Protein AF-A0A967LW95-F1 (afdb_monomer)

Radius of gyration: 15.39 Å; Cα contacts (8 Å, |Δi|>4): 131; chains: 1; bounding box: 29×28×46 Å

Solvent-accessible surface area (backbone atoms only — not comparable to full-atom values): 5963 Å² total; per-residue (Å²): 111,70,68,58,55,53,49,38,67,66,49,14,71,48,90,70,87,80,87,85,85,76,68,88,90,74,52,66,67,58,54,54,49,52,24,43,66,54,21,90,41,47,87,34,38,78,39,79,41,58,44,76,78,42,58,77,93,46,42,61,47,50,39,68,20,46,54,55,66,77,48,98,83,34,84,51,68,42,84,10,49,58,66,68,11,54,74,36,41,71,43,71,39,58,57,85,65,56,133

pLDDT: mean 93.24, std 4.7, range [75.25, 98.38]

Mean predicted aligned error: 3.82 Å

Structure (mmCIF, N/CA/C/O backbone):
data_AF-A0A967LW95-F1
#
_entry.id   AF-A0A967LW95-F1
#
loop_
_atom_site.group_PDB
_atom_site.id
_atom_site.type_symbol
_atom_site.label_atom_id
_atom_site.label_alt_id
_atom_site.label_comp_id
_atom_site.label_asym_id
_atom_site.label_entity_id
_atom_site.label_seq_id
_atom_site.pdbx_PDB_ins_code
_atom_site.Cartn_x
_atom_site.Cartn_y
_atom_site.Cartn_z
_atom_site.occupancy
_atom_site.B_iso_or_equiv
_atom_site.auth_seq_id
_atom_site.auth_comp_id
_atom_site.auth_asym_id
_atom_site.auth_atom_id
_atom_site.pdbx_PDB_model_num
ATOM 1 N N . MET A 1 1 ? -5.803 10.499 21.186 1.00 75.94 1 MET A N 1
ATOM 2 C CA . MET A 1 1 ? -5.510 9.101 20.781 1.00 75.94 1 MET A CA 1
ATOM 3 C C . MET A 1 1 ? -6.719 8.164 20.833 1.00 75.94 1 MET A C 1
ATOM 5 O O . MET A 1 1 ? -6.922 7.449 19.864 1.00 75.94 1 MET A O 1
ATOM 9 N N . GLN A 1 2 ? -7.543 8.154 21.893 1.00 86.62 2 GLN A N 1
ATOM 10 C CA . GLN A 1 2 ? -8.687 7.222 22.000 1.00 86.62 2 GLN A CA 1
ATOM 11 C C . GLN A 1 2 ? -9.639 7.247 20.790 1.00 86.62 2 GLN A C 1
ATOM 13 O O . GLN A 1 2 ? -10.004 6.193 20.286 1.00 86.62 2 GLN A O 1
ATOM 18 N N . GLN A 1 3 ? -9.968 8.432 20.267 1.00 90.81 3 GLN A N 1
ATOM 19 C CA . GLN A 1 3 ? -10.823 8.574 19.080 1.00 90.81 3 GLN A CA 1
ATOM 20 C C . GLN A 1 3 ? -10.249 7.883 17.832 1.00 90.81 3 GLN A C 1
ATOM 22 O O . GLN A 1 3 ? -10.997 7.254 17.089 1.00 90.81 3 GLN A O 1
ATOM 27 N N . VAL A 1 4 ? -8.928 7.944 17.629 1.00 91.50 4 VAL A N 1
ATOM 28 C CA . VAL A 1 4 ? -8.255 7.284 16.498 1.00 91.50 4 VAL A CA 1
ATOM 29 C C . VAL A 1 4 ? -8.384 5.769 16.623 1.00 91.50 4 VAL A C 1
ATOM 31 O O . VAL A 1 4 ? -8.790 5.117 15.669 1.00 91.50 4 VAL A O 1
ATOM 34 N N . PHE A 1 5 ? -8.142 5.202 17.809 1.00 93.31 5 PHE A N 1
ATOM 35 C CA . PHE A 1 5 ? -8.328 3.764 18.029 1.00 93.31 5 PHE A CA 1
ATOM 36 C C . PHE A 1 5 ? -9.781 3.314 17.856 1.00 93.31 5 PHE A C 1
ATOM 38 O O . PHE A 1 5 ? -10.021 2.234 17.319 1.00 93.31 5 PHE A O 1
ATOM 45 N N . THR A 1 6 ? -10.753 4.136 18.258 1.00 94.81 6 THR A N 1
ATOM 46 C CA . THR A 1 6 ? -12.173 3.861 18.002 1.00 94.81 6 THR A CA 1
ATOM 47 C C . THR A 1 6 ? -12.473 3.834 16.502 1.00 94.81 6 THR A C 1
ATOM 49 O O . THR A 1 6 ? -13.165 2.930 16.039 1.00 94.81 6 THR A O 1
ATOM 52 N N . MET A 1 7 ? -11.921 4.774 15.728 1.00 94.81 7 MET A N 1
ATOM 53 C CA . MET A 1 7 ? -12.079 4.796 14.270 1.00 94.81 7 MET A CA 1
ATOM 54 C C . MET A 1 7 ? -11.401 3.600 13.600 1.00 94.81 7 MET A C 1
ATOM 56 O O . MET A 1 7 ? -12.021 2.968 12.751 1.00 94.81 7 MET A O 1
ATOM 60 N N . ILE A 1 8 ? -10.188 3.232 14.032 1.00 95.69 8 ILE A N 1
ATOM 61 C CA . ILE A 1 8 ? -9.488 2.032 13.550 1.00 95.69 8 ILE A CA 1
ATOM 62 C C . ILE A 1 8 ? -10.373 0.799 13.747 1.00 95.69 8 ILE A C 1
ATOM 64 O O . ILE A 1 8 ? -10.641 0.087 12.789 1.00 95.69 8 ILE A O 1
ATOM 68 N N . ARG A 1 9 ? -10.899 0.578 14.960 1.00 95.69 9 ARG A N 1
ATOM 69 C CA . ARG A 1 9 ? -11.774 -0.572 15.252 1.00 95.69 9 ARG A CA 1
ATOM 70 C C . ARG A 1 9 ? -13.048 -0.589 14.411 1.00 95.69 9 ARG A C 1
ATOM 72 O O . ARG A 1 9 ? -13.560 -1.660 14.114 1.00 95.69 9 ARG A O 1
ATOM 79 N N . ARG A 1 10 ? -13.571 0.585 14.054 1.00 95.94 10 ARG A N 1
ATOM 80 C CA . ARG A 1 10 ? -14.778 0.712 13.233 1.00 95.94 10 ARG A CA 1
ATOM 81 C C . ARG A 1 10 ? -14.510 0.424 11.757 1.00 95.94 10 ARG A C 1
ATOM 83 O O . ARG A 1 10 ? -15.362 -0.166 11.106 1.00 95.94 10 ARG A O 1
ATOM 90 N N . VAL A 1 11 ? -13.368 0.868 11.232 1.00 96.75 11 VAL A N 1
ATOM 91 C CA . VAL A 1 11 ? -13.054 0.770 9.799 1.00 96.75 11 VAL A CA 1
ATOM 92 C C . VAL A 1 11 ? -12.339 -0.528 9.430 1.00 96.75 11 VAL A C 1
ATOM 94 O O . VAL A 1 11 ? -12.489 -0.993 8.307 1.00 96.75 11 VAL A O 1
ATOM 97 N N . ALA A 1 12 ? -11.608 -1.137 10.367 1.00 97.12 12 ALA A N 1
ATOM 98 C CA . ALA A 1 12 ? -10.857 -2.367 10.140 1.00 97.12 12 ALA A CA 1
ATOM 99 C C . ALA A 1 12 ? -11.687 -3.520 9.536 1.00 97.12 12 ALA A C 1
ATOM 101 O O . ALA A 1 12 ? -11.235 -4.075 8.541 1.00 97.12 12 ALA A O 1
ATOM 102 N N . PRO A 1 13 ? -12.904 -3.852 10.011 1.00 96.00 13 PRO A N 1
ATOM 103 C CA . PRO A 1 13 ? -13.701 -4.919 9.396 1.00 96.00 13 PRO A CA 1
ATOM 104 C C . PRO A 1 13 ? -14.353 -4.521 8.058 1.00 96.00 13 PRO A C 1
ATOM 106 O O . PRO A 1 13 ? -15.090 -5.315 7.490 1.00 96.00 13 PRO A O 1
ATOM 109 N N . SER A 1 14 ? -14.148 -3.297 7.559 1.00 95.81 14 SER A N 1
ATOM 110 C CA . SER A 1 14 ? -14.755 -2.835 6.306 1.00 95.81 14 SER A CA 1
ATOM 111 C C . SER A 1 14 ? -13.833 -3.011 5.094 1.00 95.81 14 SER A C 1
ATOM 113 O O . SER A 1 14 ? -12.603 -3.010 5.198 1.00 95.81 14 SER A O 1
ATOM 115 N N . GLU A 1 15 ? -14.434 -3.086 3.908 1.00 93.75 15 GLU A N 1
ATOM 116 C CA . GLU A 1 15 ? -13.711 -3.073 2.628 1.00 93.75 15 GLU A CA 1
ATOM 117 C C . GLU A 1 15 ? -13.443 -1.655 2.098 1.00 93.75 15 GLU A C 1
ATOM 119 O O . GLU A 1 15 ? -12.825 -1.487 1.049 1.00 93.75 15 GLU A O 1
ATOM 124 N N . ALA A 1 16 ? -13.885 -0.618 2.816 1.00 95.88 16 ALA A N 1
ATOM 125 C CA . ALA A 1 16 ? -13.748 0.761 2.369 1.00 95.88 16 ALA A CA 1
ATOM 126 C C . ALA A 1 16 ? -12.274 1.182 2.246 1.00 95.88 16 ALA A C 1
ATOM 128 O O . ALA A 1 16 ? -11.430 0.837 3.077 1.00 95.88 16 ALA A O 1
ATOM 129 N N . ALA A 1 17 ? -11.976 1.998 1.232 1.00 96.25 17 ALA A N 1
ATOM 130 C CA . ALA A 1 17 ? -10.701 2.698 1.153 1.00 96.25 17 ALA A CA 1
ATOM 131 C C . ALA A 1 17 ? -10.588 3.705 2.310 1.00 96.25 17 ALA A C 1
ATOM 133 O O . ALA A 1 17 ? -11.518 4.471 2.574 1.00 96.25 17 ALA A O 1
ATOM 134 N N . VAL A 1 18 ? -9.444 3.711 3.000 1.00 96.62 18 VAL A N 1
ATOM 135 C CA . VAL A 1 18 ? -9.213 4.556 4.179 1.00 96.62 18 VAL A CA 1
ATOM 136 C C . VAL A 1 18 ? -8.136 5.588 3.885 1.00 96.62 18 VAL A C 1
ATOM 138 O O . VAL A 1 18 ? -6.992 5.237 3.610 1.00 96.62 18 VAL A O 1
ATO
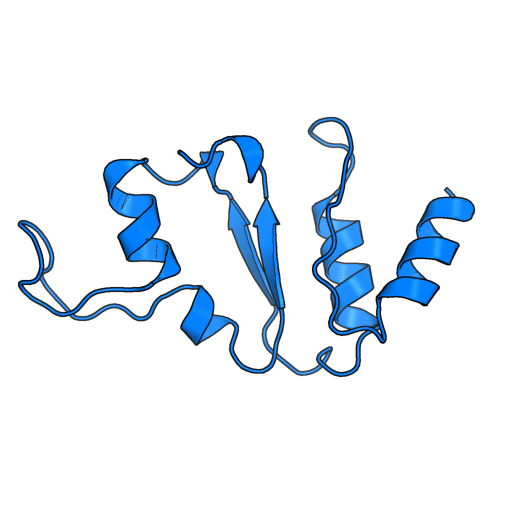M 141 N N . LEU A 1 19 ? -8.489 6.866 4.010 1.00 96.06 19 LEU A N 1
ATOM 142 C CA . LEU A 1 19 ? -7.532 7.966 3.978 1.00 96.06 19 LEU A CA 1
ATOM 143 C C . LEU A 1 19 ? -7.011 8.243 5.394 1.00 96.06 19 LEU A C 1
ATOM 145 O O . LEU A 1 19 ? -7.786 8.562 6.296 1.00 96.06 19 LEU A O 1
ATOM 149 N N . ILE A 1 20 ? -5.694 8.154 5.583 1.00 95.50 20 ILE A N 1
ATOM 150 C CA . ILE A 1 20 ? -5.032 8.469 6.854 1.00 95.50 20 ILE A CA 1
ATOM 151 C C . ILE A 1 20 ? -4.380 9.846 6.733 1.00 95.50 20 ILE A C 1
ATOM 153 O O . ILE A 1 20 ? -3.309 9.993 6.152 1.00 95.50 20 ILE A O 1
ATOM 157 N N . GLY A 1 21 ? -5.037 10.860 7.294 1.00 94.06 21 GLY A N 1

——————

● **What is expected**: Using the listing above, return word for word each line from the one that has "ATOM 18 N N" through the one that has "ATOM 47 C C", and no line outside that range.

● **Result for this exercise**:
ATOM 18 N N . GLN A 1 3 ? -9.968 8.432 20.267 1.00 90.81 3 GLN A N 1
ATOM 19 C CA . GLN A 1 3 ? -10.823 8.574 19.080 1.00 90.81 3 GLN A CA 1
ATOM 20 C C . GLN A 1 3 ? -10.249 7.883 17.832 1.00 90.81 3 GLN A C 1
ATOM 22 O O . GLN A 1 3 ? -10.997 7.254 17.089 1.00 90.81 3 GLN A O 1
ATOM 27 N N . VAL A 1 4 ? -8.928 7.944 17.629 1.00 91.50 4 VAL A N 1
ATOM 28 C CA . VAL A 1 4 ? -8.255 7.284 16.498 1.00 91.50 4 VAL A CA 1
ATOM 29 C C . VAL A 1 4 ? -8.384 5.769 16.623 1.00 91.50 4 VAL A C 1
ATOM 31 O O . VAL A 1 4 ? -8.790 5.117 15.669 1.00 91.50 4 VAL A O 1
ATOM 34 N N . PHE A 1 5 ? -8.142 5.202 17.809 1.00 93.31 5 PHE A N 1
ATOM 35 C CA . PHE A 1 5 ? -8.328 3.764 18.029 1.00 93.31 5 PHE A CA 1
ATOM 36 C C . PHE A 1 5 ? -9.781 3.314 17.856 1.00 93.31 5 PHE A C 1
ATOM 38 O O . PHE A 1 5 ? -10.021 2.234 17.319 1.00 93.31 5 PHE A O 1
ATOM 45 N N . THR A 1 6 ? -10.753 4.136 18.258 1.00 94.81 6 THR A N 1
ATOM 46 C CA . THR A 1 6 ? -12.173 3.861 18.002 1.00 94.81 6 THR A CA 1
ATOM 47 C C . THR A 1 6 ? -12.473 3.834 16.502 1.00 94.81 6 THR A C 1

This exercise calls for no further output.